Türkiye'nin dış temsilcilikleri ve ticaret müşavirliklerinin desteklediği bu genişleme, ihracatın sürdürülebilirliğini artırıyor.
Sektörel bazda ise otomotiv endüstrisi, kimya, hazır giyim, tekstil, demir-çelik ve gıda ürünleri gibi alanlarda önemli ihracat artışları görüldü.
Özellikle yüksek katma değerli ürün ihracatının artması, Türkiye’nin ihracat gelirlerinde kalıcı büyüme sağlamasına olanak tanıyor.
Küresel Ekonomik Konjonktür ve Türkiye’nin Konumu
Dünya genelinde artan jeopolitik gerilimler, enerji ve gıda arzındaki belirsizlikler ve yüksek enflasyon ortamı birçok ülkenin dış ticaret performansını olumsuz etkilemeye devam ederken, Türkiye’nin bu tür zorluklara rağmen ihracatta rekor seviyelere ulaşması dikkat çekici bir başarı olarak değerlendiriliyor.
Küresel tedarik zincirinde yaşanan yeniden yapılanma süreçlerinde Türkiye, stratejik coğrafi konumu, gelişmiş üretim altyapısı ve lojistik avantajları sayesinde öne çıkan ülkelerden biri olmayı sürdürüyor.
Bu gelişmeler, Türkiye’nin yalnızca bölgesel bir tedarik merkezi olmanın ötesinde, küresel ölçekte rekabetçi bir ihracat ülkesi konumuna geldiğini gösteriyor.
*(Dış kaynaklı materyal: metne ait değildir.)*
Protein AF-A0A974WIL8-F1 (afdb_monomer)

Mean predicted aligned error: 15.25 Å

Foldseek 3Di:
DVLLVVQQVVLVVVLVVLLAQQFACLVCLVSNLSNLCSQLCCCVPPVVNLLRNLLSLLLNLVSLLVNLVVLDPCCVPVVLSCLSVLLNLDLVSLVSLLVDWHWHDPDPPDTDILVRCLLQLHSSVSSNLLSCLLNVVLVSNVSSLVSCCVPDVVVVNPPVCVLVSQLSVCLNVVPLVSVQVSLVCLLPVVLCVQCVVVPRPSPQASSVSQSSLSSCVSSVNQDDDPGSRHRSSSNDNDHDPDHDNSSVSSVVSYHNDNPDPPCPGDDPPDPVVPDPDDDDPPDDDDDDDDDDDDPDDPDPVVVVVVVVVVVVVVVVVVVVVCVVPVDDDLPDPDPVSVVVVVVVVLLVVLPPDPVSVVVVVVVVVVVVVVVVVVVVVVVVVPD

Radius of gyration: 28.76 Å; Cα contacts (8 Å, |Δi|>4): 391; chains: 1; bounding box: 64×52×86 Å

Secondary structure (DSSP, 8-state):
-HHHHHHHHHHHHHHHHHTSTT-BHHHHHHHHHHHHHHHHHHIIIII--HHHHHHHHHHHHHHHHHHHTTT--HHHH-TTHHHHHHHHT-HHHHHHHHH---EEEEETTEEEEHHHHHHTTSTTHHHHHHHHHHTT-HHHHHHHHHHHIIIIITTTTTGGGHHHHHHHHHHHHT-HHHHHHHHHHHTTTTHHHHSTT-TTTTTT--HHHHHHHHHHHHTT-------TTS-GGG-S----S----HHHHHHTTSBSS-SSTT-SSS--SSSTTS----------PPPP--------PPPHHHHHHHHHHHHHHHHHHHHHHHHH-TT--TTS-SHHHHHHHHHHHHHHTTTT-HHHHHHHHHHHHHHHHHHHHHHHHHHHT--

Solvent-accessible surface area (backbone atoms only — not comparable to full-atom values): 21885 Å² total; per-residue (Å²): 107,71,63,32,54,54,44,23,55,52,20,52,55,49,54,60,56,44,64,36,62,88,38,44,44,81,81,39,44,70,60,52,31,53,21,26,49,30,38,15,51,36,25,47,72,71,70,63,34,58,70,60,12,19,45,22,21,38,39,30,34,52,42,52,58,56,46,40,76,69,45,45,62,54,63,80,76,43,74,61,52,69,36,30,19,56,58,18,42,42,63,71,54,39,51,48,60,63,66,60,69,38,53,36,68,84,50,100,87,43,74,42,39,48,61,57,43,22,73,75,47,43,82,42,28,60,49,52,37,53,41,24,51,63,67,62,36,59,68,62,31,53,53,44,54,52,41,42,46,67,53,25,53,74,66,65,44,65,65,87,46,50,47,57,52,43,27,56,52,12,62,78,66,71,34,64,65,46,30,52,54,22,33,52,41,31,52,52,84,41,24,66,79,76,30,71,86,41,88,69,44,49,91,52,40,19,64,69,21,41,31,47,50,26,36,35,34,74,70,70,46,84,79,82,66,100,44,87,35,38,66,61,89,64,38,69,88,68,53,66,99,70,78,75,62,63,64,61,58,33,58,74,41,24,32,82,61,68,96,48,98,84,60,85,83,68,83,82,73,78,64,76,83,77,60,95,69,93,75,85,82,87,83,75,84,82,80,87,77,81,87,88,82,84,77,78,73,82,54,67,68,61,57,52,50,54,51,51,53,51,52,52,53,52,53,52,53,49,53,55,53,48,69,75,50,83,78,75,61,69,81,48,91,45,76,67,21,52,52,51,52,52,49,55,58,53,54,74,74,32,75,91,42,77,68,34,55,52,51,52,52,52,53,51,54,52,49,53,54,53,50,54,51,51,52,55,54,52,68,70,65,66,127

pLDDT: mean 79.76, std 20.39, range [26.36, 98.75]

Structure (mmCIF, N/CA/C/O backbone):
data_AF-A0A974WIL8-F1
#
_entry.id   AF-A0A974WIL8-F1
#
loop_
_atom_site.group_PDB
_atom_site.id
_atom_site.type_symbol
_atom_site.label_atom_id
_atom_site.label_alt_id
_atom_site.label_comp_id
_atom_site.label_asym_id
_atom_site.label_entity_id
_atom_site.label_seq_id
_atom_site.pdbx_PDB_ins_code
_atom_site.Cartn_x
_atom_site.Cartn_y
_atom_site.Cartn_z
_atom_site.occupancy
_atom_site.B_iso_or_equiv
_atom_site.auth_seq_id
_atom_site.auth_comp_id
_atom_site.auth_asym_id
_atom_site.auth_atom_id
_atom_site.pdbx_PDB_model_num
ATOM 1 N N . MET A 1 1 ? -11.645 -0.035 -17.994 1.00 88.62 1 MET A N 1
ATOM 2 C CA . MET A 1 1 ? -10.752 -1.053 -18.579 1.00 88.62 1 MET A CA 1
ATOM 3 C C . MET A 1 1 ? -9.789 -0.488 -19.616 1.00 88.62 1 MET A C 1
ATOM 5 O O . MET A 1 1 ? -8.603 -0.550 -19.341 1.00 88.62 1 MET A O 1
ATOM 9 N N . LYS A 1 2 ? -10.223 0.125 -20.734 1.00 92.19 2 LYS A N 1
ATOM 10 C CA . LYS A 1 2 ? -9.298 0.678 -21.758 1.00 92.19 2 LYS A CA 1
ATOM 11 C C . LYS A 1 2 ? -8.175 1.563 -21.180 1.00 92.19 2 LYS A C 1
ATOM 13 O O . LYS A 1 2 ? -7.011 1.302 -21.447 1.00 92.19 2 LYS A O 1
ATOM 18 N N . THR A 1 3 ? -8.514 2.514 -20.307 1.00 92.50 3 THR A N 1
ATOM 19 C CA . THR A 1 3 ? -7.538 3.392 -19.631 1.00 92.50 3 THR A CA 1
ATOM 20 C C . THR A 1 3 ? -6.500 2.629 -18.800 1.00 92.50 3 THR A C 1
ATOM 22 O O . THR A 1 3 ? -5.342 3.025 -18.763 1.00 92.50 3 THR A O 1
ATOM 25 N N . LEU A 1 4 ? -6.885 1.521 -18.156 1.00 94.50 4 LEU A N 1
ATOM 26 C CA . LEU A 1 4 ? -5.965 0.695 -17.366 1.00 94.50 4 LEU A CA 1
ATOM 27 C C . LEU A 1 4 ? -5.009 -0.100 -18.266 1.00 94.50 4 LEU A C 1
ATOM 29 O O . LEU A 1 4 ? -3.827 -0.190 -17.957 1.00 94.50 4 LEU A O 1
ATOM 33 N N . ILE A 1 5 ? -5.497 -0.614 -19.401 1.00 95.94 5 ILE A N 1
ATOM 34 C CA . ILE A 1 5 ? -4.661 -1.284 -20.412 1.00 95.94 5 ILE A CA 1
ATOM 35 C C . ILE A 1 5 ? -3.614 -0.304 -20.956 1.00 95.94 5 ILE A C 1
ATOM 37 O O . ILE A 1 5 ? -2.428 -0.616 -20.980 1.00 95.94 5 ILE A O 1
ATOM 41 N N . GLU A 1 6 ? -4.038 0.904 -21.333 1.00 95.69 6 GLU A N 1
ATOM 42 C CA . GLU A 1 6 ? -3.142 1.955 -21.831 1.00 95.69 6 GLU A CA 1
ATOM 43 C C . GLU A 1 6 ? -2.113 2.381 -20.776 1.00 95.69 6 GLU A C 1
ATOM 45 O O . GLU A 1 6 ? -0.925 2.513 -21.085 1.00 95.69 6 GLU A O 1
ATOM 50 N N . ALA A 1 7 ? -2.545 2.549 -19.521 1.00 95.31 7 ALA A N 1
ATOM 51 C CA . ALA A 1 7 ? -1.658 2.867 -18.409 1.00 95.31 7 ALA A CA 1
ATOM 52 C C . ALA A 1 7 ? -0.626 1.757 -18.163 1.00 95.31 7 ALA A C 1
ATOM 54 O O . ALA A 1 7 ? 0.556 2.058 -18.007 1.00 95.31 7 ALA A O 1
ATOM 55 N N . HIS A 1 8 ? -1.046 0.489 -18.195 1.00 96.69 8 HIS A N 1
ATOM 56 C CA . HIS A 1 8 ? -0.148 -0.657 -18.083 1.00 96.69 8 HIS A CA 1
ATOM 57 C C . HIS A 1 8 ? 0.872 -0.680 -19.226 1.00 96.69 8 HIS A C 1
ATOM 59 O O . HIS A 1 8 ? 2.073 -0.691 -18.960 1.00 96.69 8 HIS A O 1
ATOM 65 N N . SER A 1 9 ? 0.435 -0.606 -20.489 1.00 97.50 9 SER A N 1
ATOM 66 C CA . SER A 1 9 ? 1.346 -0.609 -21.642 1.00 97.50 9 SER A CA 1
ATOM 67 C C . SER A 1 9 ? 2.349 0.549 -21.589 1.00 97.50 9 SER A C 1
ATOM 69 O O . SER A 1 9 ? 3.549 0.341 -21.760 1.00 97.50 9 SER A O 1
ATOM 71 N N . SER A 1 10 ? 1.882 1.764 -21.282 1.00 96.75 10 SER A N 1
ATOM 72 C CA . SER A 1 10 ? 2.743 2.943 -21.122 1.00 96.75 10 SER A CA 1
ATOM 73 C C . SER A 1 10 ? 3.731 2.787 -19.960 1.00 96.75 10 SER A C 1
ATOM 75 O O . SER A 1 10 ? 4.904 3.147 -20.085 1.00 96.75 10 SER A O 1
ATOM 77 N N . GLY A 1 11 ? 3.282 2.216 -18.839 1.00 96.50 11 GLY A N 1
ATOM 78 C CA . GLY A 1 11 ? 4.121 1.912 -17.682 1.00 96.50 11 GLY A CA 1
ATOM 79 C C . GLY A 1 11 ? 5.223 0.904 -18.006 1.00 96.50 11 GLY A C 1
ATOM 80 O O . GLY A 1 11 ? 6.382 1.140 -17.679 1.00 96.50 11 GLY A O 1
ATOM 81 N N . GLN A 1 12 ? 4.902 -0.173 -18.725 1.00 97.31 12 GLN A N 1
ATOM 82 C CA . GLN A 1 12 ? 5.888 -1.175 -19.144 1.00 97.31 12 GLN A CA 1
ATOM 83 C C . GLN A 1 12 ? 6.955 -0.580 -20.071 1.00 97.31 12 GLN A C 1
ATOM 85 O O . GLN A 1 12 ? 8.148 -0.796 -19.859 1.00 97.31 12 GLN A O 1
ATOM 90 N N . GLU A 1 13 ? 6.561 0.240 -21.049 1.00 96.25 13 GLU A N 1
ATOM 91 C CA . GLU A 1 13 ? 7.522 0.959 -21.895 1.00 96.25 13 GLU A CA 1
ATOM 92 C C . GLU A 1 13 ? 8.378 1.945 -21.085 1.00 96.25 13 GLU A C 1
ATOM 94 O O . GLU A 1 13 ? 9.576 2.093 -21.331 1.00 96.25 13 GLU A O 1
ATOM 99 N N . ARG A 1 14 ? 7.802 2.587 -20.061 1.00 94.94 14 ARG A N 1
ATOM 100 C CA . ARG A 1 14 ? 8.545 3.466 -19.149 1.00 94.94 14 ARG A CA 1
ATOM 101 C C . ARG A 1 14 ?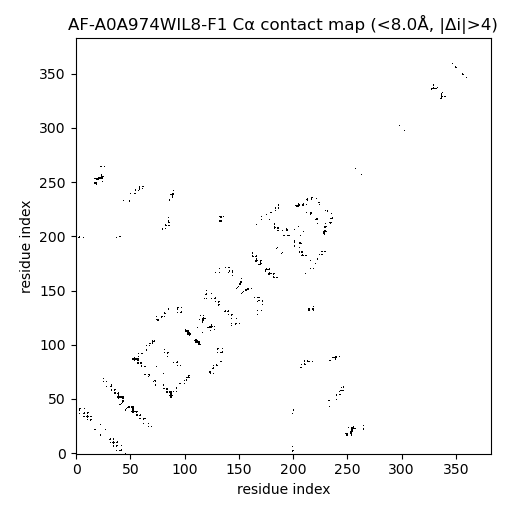 9.606 2.698 -18.356 1.00 94.94 14 ARG A C 1
ATOM 103 O O . ARG A 1 14 ? 10.750 3.142 -18.323 1.00 94.94 14 ARG A O 1
ATOM 110 N N . LEU A 1 15 ? 9.255 1.548 -17.782 1.00 95.19 15 LEU A N 1
ATOM 111 C CA . LEU A 1 15 ? 10.181 0.693 -17.031 1.00 95.19 15 LEU A CA 1
ATOM 112 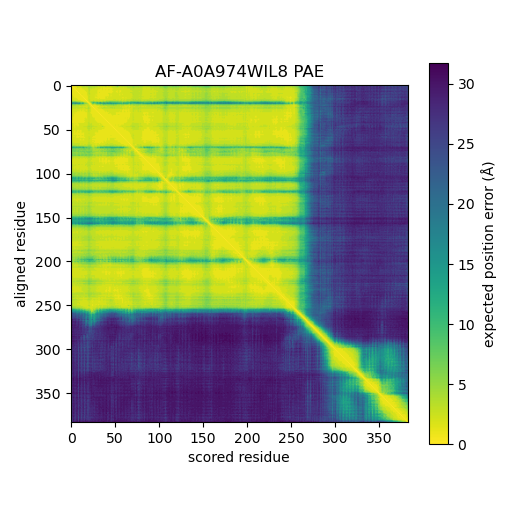C C . LEU A 1 15 ? 11.318 0.167 -17.920 1.00 95.19 15 LEU A C 1
ATOM 114 O O . LEU A 1 15 ? 12.476 0.215 -17.514 1.00 95.19 15 LEU A O 1
ATOM 118 N N . LYS A 1 16 ? 11.020 -0.238 -19.164 1.00 93.25 16 LYS A N 1
ATOM 119 C CA . LYS A 1 16 ? 12.049 -0.618 -20.151 1.00 93.25 16 LYS A CA 1
ATOM 120 C C . LYS A 1 16 ? 13.020 0.523 -20.445 1.00 93.25 16 LYS A C 1
ATOM 122 O O . LYS A 1 16 ? 14.216 0.288 -20.574 1.00 93.25 16 LYS A O 1
ATOM 127 N N . ARG A 1 17 ? 12.531 1.766 -20.533 1.00 90.69 17 ARG A N 1
ATOM 128 C CA . ARG A 1 17 ? 13.408 2.934 -20.711 1.00 90.69 17 ARG A CA 1
ATOM 129 C C . ARG A 1 17 ? 14.317 3.150 -19.506 1.00 90.69 17 ARG A C 1
ATOM 131 O O . ARG A 1 17 ? 15.502 3.381 -19.712 1.00 90.69 17 ARG A O 1
ATOM 138 N N . TYR A 1 18 ? 13.795 3.029 -18.286 1.00 90.31 18 TYR A N 1
ATOM 139 C CA . TYR A 1 18 ? 14.584 3.177 -17.056 1.00 90.31 18 TYR A CA 1
ATOM 140 C C . TYR A 1 18 ? 15.626 2.080 -16.842 1.00 90.31 18 TYR A C 1
ATOM 142 O O . TYR A 1 18 ? 16.571 2.289 -16.092 1.00 90.31 18 TYR A O 1
ATOM 150 N N . ALA A 1 19 ? 15.508 0.947 -17.535 1.00 86.62 19 ALA A N 1
ATOM 151 C CA . ALA A 1 19 ? 16.557 -0.067 -17.569 1.00 86.62 19 ALA A CA 1
ATOM 152 C C . ALA A 1 19 ? 17.816 0.367 -18.362 1.00 86.62 19 ALA A C 1
ATOM 154 O O . ALA A 1 19 ? 18.758 -0.413 -18.474 1.00 86.62 19 ALA A O 1
ATOM 155 N N . ASN A 1 20 ? 17.850 1.596 -18.897 1.00 77.00 20 ASN A N 1
ATOM 156 C CA . ASN A 1 20 ? 19.027 2.216 -19.512 1.00 77.00 20 ASN A CA 1
ATOM 157 C C . ASN A 1 20 ? 19.657 3.241 -18.546 1.00 77.00 20 ASN A C 1
ATOM 159 O O . ASN A 1 20 ? 18.947 3.876 -17.769 1.00 77.00 20 ASN A O 1
ATOM 163 N N . SER A 1 21 ? 20.978 3.435 -18.606 1.00 65.81 21 SER A N 1
ATOM 164 C CA . SER A 1 21 ? 21.782 4.126 -17.577 1.00 65.81 21 SER A CA 1
ATOM 165 C C . SER A 1 21 ? 21.570 5.634 -17.406 1.00 65.81 21 SER A C 1
ATOM 167 O O . SER A 1 21 ? 22.158 6.248 -16.521 1.00 65.81 21 SER A O 1
ATOM 169 N N . ASP A 1 22 ? 20.737 6.251 -18.236 1.00 79.00 22 ASP A N 1
ATOM 170 C CA . ASP A 1 22 ? 20.691 7.711 -18.376 1.00 79.00 22 ASP A CA 1
ATOM 171 C C . ASP A 1 22 ? 19.701 8.395 -17.417 1.00 79.00 22 ASP A C 1
ATOM 173 O O . ASP A 1 22 ? 19.420 9.586 -17.551 1.00 79.00 22 ASP A O 1
ATOM 177 N N . TYR A 1 23 ? 19.124 7.657 -16.466 1.00 83.44 23 TYR A N 1
ATOM 178 C CA . TYR A 1 23 ? 18.059 8.158 -15.601 1.00 83.44 23 TYR A CA 1
ATOM 179 C C . TYR A 1 23 ? 18.489 8.276 -14.141 1.00 83.44 23 TYR A C 1
ATOM 181 O O . TYR A 1 23 ? 19.064 7.356 -13.561 1.00 83.44 23 TYR A O 1
ATOM 189 N N . ILE A 1 24 ? 18.096 9.393 -13.522 1.00 87.19 24 ILE A N 1
ATOM 190 C CA . ILE A 1 24 ? 18.269 9.630 -12.087 1.00 87.19 24 ILE A CA 1
ATOM 191 C C . ILE A 1 24 ? 17.107 8.981 -11.336 1.00 87.19 24 ILE A C 1
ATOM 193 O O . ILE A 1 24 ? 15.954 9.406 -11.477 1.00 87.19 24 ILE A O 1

Bu durum, önümüzdeki dönemde sürdürülebilir ihracat artışları için önemli bir temel oluşturuyor.
2025 Hedefleri ve Yol Haritası
Ticaret Bakanlığı, 2025 yılı için belirlenen dış ticaret hedeflerine ulaşmak amacıyla kapsamlı bir strateji uygulamaya devam ediyor.
Bu stratejide, ihracatçılara verilen finansman desteklerinin artırılması, dijitalleşme ve yeşil dönüşüm yatırımlarının hızlandırılması, lojistik altyapının güçlendirilmesi ve serbest ticaret anlaşmalarının çeşitlendirilmesi gibi başlıklar ön planda yer alıyor.
Bakan Bolat, açıklamasında önümüzdeki dönem hedeflerine de değinerek, “Küresel ticarette yaşanan dalgalanmalara rağmen Türkiye ekonomisi üretmeye, ihracat yapmaya ve büyümeye devam ediyor.
Bu yılın tamamında dış ticaret dengesinin daha da iyileşmesini ve ihracatımızın 280 milyar dolar seviyesine ulaşmasını hedefliyoruz” dedi.
Temmuz ayında elde edilen dış ticaret verileri, Türkiye'nin ekonomik büyümesini ihracat temelli bir yapıya oturtma yönündeki çabalarının somut sonuçlarını ortaya koyuyor.
25 milyar dolarlık tarihi ihracat rekoru ve dış ticaret açığında görülen 9 ayın en düşük seviyesi, bu stratejinin başarıya ulaştığını gösteriyor.
Önümüzdeki dönemde bu ivmenin korunması ve güçlendirilmesi, Türkiye’nin küresel ticaretteki konumunu daha da sağlamlaştıracaktır.